Build a custom IG image and deploy IG

  1. Verify that the CDK is up and running.

  2. Configure IG by creating, modifying, or deleting rules in the /path/to/forgeops/docker/ig/config-profiles/[.var]#my-ig/config/routes-service# directory.

  3. Build a new IG image that includes your custom configuration:

    $ /path/to/forgeops/bin/forgeops build ig --config-profile my-ig
    Generating tags…​
     - ig → ig:0a27bdfea
    Checking cache…​
     - ig: Not found.

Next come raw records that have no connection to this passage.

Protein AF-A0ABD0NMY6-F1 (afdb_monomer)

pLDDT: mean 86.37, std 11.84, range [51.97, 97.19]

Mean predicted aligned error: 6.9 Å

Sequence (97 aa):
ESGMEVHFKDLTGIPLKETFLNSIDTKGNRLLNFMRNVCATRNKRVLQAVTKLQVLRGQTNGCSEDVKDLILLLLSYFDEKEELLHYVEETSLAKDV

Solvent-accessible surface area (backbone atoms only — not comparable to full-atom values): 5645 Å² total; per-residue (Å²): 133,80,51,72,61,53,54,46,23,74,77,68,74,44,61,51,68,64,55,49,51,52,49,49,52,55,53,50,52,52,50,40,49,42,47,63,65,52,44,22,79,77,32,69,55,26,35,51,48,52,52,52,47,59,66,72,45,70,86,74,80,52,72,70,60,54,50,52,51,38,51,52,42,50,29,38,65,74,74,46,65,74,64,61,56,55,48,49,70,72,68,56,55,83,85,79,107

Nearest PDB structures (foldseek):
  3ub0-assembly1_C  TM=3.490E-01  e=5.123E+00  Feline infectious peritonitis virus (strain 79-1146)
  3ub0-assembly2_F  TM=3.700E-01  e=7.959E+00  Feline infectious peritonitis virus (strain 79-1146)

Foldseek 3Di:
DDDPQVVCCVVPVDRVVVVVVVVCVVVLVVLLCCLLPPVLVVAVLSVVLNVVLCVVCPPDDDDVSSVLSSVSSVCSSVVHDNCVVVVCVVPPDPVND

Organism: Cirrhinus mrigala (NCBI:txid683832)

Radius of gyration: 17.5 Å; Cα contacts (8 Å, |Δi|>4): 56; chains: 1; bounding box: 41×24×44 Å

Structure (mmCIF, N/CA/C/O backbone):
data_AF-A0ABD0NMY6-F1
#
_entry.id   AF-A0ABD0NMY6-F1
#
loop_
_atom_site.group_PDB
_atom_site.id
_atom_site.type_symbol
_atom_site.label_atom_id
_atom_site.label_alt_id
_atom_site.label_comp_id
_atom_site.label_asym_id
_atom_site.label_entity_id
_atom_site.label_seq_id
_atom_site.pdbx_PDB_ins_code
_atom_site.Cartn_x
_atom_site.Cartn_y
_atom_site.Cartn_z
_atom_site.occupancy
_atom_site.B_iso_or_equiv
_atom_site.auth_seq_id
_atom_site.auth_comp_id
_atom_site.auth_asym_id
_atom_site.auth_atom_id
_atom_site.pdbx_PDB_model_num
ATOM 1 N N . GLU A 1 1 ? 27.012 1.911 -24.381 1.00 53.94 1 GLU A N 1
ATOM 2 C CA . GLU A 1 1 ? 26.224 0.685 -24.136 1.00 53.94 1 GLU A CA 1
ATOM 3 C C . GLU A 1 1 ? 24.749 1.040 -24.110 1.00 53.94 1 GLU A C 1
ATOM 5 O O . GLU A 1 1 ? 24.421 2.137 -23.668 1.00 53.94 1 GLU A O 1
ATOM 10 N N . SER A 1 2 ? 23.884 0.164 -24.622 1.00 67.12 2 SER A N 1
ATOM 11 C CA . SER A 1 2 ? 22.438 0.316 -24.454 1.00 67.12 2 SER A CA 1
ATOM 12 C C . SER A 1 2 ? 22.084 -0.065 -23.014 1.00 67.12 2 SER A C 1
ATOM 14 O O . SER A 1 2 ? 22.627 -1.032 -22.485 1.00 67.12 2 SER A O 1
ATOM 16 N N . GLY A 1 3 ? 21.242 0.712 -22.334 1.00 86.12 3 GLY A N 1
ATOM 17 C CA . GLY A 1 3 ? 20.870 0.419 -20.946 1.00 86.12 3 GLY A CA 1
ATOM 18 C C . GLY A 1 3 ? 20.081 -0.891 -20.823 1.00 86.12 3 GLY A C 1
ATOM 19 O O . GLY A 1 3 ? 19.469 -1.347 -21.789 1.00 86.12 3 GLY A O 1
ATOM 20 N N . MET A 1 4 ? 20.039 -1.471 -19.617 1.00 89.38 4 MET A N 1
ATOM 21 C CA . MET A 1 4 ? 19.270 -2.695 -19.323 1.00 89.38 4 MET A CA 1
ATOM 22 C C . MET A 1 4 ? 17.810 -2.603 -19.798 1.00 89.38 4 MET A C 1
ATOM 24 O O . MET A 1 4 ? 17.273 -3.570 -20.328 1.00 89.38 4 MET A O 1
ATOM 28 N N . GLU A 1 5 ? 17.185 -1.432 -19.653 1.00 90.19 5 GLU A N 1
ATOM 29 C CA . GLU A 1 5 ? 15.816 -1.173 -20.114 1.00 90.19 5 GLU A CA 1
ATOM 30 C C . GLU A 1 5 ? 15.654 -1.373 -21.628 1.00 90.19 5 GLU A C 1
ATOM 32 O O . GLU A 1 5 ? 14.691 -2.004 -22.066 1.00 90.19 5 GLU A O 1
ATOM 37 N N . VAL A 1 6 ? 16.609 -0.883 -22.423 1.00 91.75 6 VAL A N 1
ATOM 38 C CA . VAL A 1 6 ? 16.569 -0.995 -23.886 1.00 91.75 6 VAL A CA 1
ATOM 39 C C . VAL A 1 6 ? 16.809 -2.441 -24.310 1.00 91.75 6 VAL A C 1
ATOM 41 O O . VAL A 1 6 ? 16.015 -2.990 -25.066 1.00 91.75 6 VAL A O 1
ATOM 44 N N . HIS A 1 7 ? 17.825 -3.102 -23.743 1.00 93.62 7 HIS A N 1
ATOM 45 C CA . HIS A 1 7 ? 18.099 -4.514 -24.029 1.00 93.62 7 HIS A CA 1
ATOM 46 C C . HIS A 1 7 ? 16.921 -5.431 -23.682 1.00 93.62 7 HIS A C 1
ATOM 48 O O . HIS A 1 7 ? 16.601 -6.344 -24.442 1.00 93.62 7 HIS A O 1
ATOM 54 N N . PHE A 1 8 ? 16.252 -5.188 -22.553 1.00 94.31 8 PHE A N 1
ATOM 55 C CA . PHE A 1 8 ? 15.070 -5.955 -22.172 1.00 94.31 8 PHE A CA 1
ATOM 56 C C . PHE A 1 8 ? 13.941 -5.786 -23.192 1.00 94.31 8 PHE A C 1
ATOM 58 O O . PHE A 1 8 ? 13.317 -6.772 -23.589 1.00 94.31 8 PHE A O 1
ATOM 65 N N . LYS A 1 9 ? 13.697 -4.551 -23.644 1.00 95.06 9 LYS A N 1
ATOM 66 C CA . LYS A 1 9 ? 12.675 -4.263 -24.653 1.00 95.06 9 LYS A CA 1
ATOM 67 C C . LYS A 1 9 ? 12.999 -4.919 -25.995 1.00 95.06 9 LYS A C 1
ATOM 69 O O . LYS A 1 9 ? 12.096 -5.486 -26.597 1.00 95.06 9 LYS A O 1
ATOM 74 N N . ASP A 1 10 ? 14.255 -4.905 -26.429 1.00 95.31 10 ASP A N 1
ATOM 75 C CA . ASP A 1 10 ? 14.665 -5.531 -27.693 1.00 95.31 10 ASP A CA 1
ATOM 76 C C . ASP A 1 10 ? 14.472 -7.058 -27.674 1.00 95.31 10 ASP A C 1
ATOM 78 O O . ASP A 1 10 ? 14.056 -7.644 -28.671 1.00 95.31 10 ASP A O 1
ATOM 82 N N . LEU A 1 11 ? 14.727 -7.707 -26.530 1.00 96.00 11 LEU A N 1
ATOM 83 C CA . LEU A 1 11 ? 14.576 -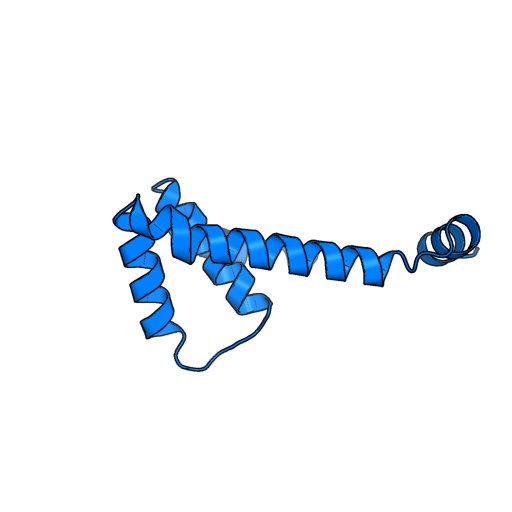9.159 -26.372 1.00 96.00 11 LEU A CA 1
ATOM 84 C C . LEU A 1 11 ? 13.122 -9.613 -26.192 1.00 96.00 11 LEU A C 1
ATOM 86 O O . LEU A 1 11 ? 12.768 -10.714 -26.608 1.00 96.00 11 LEU A O 1
ATOM 90 N N . THR A 1 12 ? 12.292 -8.808 -25.524 1.00 96.06 12 THR A N 1
ATOM 91 C CA . THR A 1 12 ? 10.953 -9.234 -25.069 1.00 96.06 12 THR A CA 1
ATOM 92 C C . THR A 1 12 ? 9.802 -8.506 -25.758 1.00 96.06 12 THR A C 1
ATOM 94 O O . THR A 1 12 ? 8.659 -8.945 -25.663 1.00 96.06 12 THR A O 1
ATOM 97 N N . GLY A 1 13 ? 10.068 -7.371 -26.407 1.00 96.19 13 GLY A N 1
ATOM 98 C CA . GLY A 1 13 ? 9.051 -6.427 -26.874 1.00 96.19 13 GLY A CA 1
ATOM 99 C C . GLY A 1 13 ? 8.353 -5.647 -25.752 1.00 96.19 13 GLY A C 1
ATOM 100 O O . GLY A 1 13 ? 7.487 -4.821 -26.035 1.00 96.19 13 GLY A O 1
ATOM 101 N N . ILE A 1 14 ? 8.707 -5.881 -24.483 1.00 95.44 14 ILE A N 1
ATOM 102 C 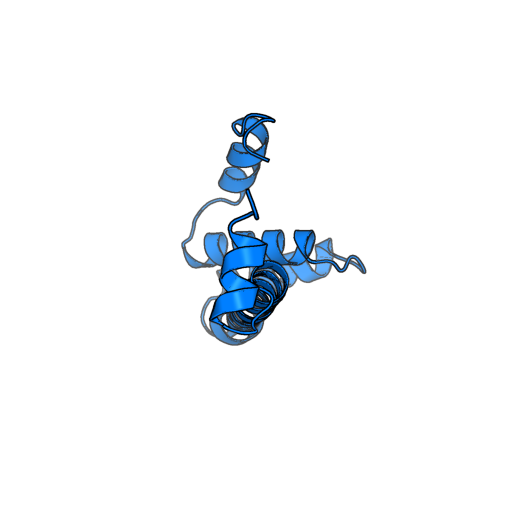CA . ILE A 1 14 ? 8.012 -5.322 -23.321 1.00 95.44 14 ILE A CA 1
ATOM 103 C C . ILE A 1 14 ? 8.743 -4.064 -22.823 1.00 95.44 14 ILE A C 1
ATOM 105 O O . ILE A 1 14 ? 9.946 -4.117 -22.553 1.00 95.44 14 ILE A O 1
ATOM 109 N N . PRO A 1 15 ? 8.042 -2.930 -22.628 1.00 94.19 15 PRO A N 1
ATOM 110 C CA . PRO A 1 15 ? 8.621 -1.760 -21.977 1.00 94.19 15 PRO A CA 1
ATOM 111 C C . PRO A 1 15 ? 8.775 -2.038 -20.474 1.00 94.19 15 PRO A C 1
ATOM 113 O O . PRO A 1 15 ? 7.804 -1.964 -19.718 1.00 94.19 15 PRO A O 1
ATOM 116 N N . LEU A 1 16 ? 9.993 -2.391 -20.045 1.00 92.81 16 LEU A N 1
ATOM 117 C CA . LEU A 1 16 ? 10.279 -2.872 -18.687 1.00 92.81 16 LEU A CA 1
ATOM 118 C C . LEU A 1 16 ? 9.754 -1.928 -17.600 1.00 92.81 16 LEU A C 1
ATOM 120 O O . LEU A 1 16 ? 8.988 -2.354 -16.738 1.00 92.81 16 LEU A O 1
ATOM 124 N N . LYS A 1 17 ? 10.148 -0.649 -17.650 1.00 91.56 17 LYS A N 1
ATOM 125 C CA . LYS A 1 17 ? 9.819 0.341 -16.617 1.00 91.56 17 LYS A CA 1
ATOM 126 C C . LYS A 1 17 ? 8.315 0.570 -16.506 1.00 91.56 17 LYS A C 1
ATOM 128 O O . LYS A 1 17 ? 7.765 0.498 -15.413 1.00 91.56 17 LYS A O 1
ATOM 133 N N . GLU A 1 18 ? 7.646 0.801 -17.631 1.00 93.69 18 GLU A N 1
ATOM 134 C CA . GLU A 1 18 ? 6.197 1.019 -17.675 1.00 93.69 18 GLU A CA 1
ATOM 135 C C . GLU A 1 18 ? 5.429 -0.207 -17.166 1.00 93.69 18 GLU A C 1
ATOM 137 O O . GLU A 1 18 ? 4.563 -0.094 -16.301 1.00 93.69 18 GLU A O 1
ATOM 142 N N . THR A 1 19 ? 5.801 -1.401 -17.635 1.00 94.81 19 THR A N 1
ATOM 143 C CA . THR A 1 19 ? 5.152 -2.656 -17.227 1.00 94.81 19 THR A CA 1
ATOM 144 C C . THR A 1 19 ? 5.337 -2.920 -15.736 1.00 94.81 19 THR A C 1
ATOM 146 O O . THR A 1 19 ? 4.403 -3.337 -15.048 1.00 94.81 19 THR A O 1
ATOM 149 N N . PHE A 1 20 ? 6.534 -2.652 -15.216 1.00 93.12 20 PHE A N 1
ATOM 150 C CA . PHE A 1 20 ? 6.840 -2.788 -13.801 1.00 93.12 20 PHE A CA 1
ATOM 151 C C . PHE A 1 20 ? 6.024 -1.816 -12.943 1.00 93.12 20 PHE A C 1
ATOM 153 O O . PHE A 1 20 ? 5.375 -2.255 -11.992 1.00 93.12 20 PHE A O 1
ATOM 160 N N . LEU A 1 21 ? 5.993 -0.529 -13.309 1.00 92.38 21 LEU A N 1
ATOM 161 C CA . LEU A 1 21 ? 5.217 0.491 -12.597 1.00 92.38 21 LEU A CA 1
ATOM 162 C C . LEU A 1 21 ? 3.720 0.157 -12.597 1.00 92.38 21 LEU A C 1
ATOM 164 O O . LEU A 1 21 ? 3.099 0.158 -11.536 1.00 92.38 21 LEU A O 1
ATOM 168 N N . ASN A 1 22 ? 3.165 -0.245 -13.744 1.00 93.50 22 ASN A N 1
ATOM 169 C CA . ASN A 1 22 ? 1.763 -0.661 -13.854 1.00 93.50 22 ASN A CA 1
ATOM 170 C C . ASN A 1 22 ? 1.455 -1.898 -12.994 1.00 93.50 22 ASN A C 1
ATOM 172 O O . ASN A 1 22 ? 0.392 -1.993 -12.374 1.00 93.50 22 ASN A O 1
ATOM 176 N N . SER A 1 23 ? 2.385 -2.856 -12.930 1.00 94.12 23 SER A N 1
ATOM 177 C CA . SER A 1 23 ? 2.252 -4.040 -12.078 1.00 94.12 23 SER A CA 1
ATOM 178 C C . SER A 1 23 ? 2.266 -3.673 -10.592 1.00 94.12 23 SER A C 1
ATOM 180 O O . SER A 1 23 ? 1.444 -4.198 -9.838 1.00 94.12 23 SER A O 1
ATOM 182 N N . ILE A 1 24 ? 3.172 -2.787 -10.164 1.00 91.50 24 ILE A N 1
ATOM 183 C CA . ILE A 1 24 ? 3.219 -2.301 -8.779 1.00 91.50 24 ILE A CA 1
ATOM 184 C C . ILE A 1 24 ? 1.917 -1.598 -8.425 1.00 91.50 24 ILE A C 1
ATOM 186 O O . ILE A 1 24 ? 1.298 -1.973 -7.433 1.00 91.50 24 ILE A O 1
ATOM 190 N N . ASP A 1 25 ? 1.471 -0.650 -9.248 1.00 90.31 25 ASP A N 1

Building
    Starting build…​
    Found [minikube] context, using local docker daemon.
    Building [ig]…​
    Sending build context to Docker daemon  55.81kB
    Step 1/5 : FROM gcr.io/forgerock-io/ig:2023.11.0
     --→ ba6f8150204e
    Step 2/5 : ARG CONFIG_PROFILE=cdk
    . . .
    Step 5/5 : COPY --chown=forgerock:root . /var/ig
     --→ c173995218a3
    Successfully built c173995218a3
    Successfully tagged ig:0a27bdfea
    
    Updated the image_defaulter with your new image for ig: "ig:c173995218a3c55dbca76fff08588153db0693a51ff0904e6adee34b7163340a"
  4. Uninstall the previously deployed IG from your CDK:

    1. Set the active namespace in your local Kubernetes context to the namespace in which you have deployed the IG.

    2. Delete IG:

      $ /path/to/forgeops/bin/forgeops delete ig
      Uninstalling component(s): ['ig']
      OK to delete these components? [Y/N] y
      secret "openig-secrets-env" deleted
      service "ig" deleted
      deployment.apps "ig" deleted
  5. Deploy IG using your customized IG image:

    $ /path/to/forgeops/bin/forgeops install ig --cdk
    Checking secret-agent operator and related CRDs: secret-agent CRD found in cluster.
    Checking ds-operator and related CRDs: ds-operator CRD found in cluster.
    
    Installing component(s): ['ig']
    
    secret/openig-secrets-env created
    service/ig created
    deployment.apps/ig created
    
    Enjoy your deployment!
  6. Run the kubectl get pods command to check the status of the IG pod. Wait until the IG pod is ready before proceeding to the next step.

  7. Verify that your IG routes work.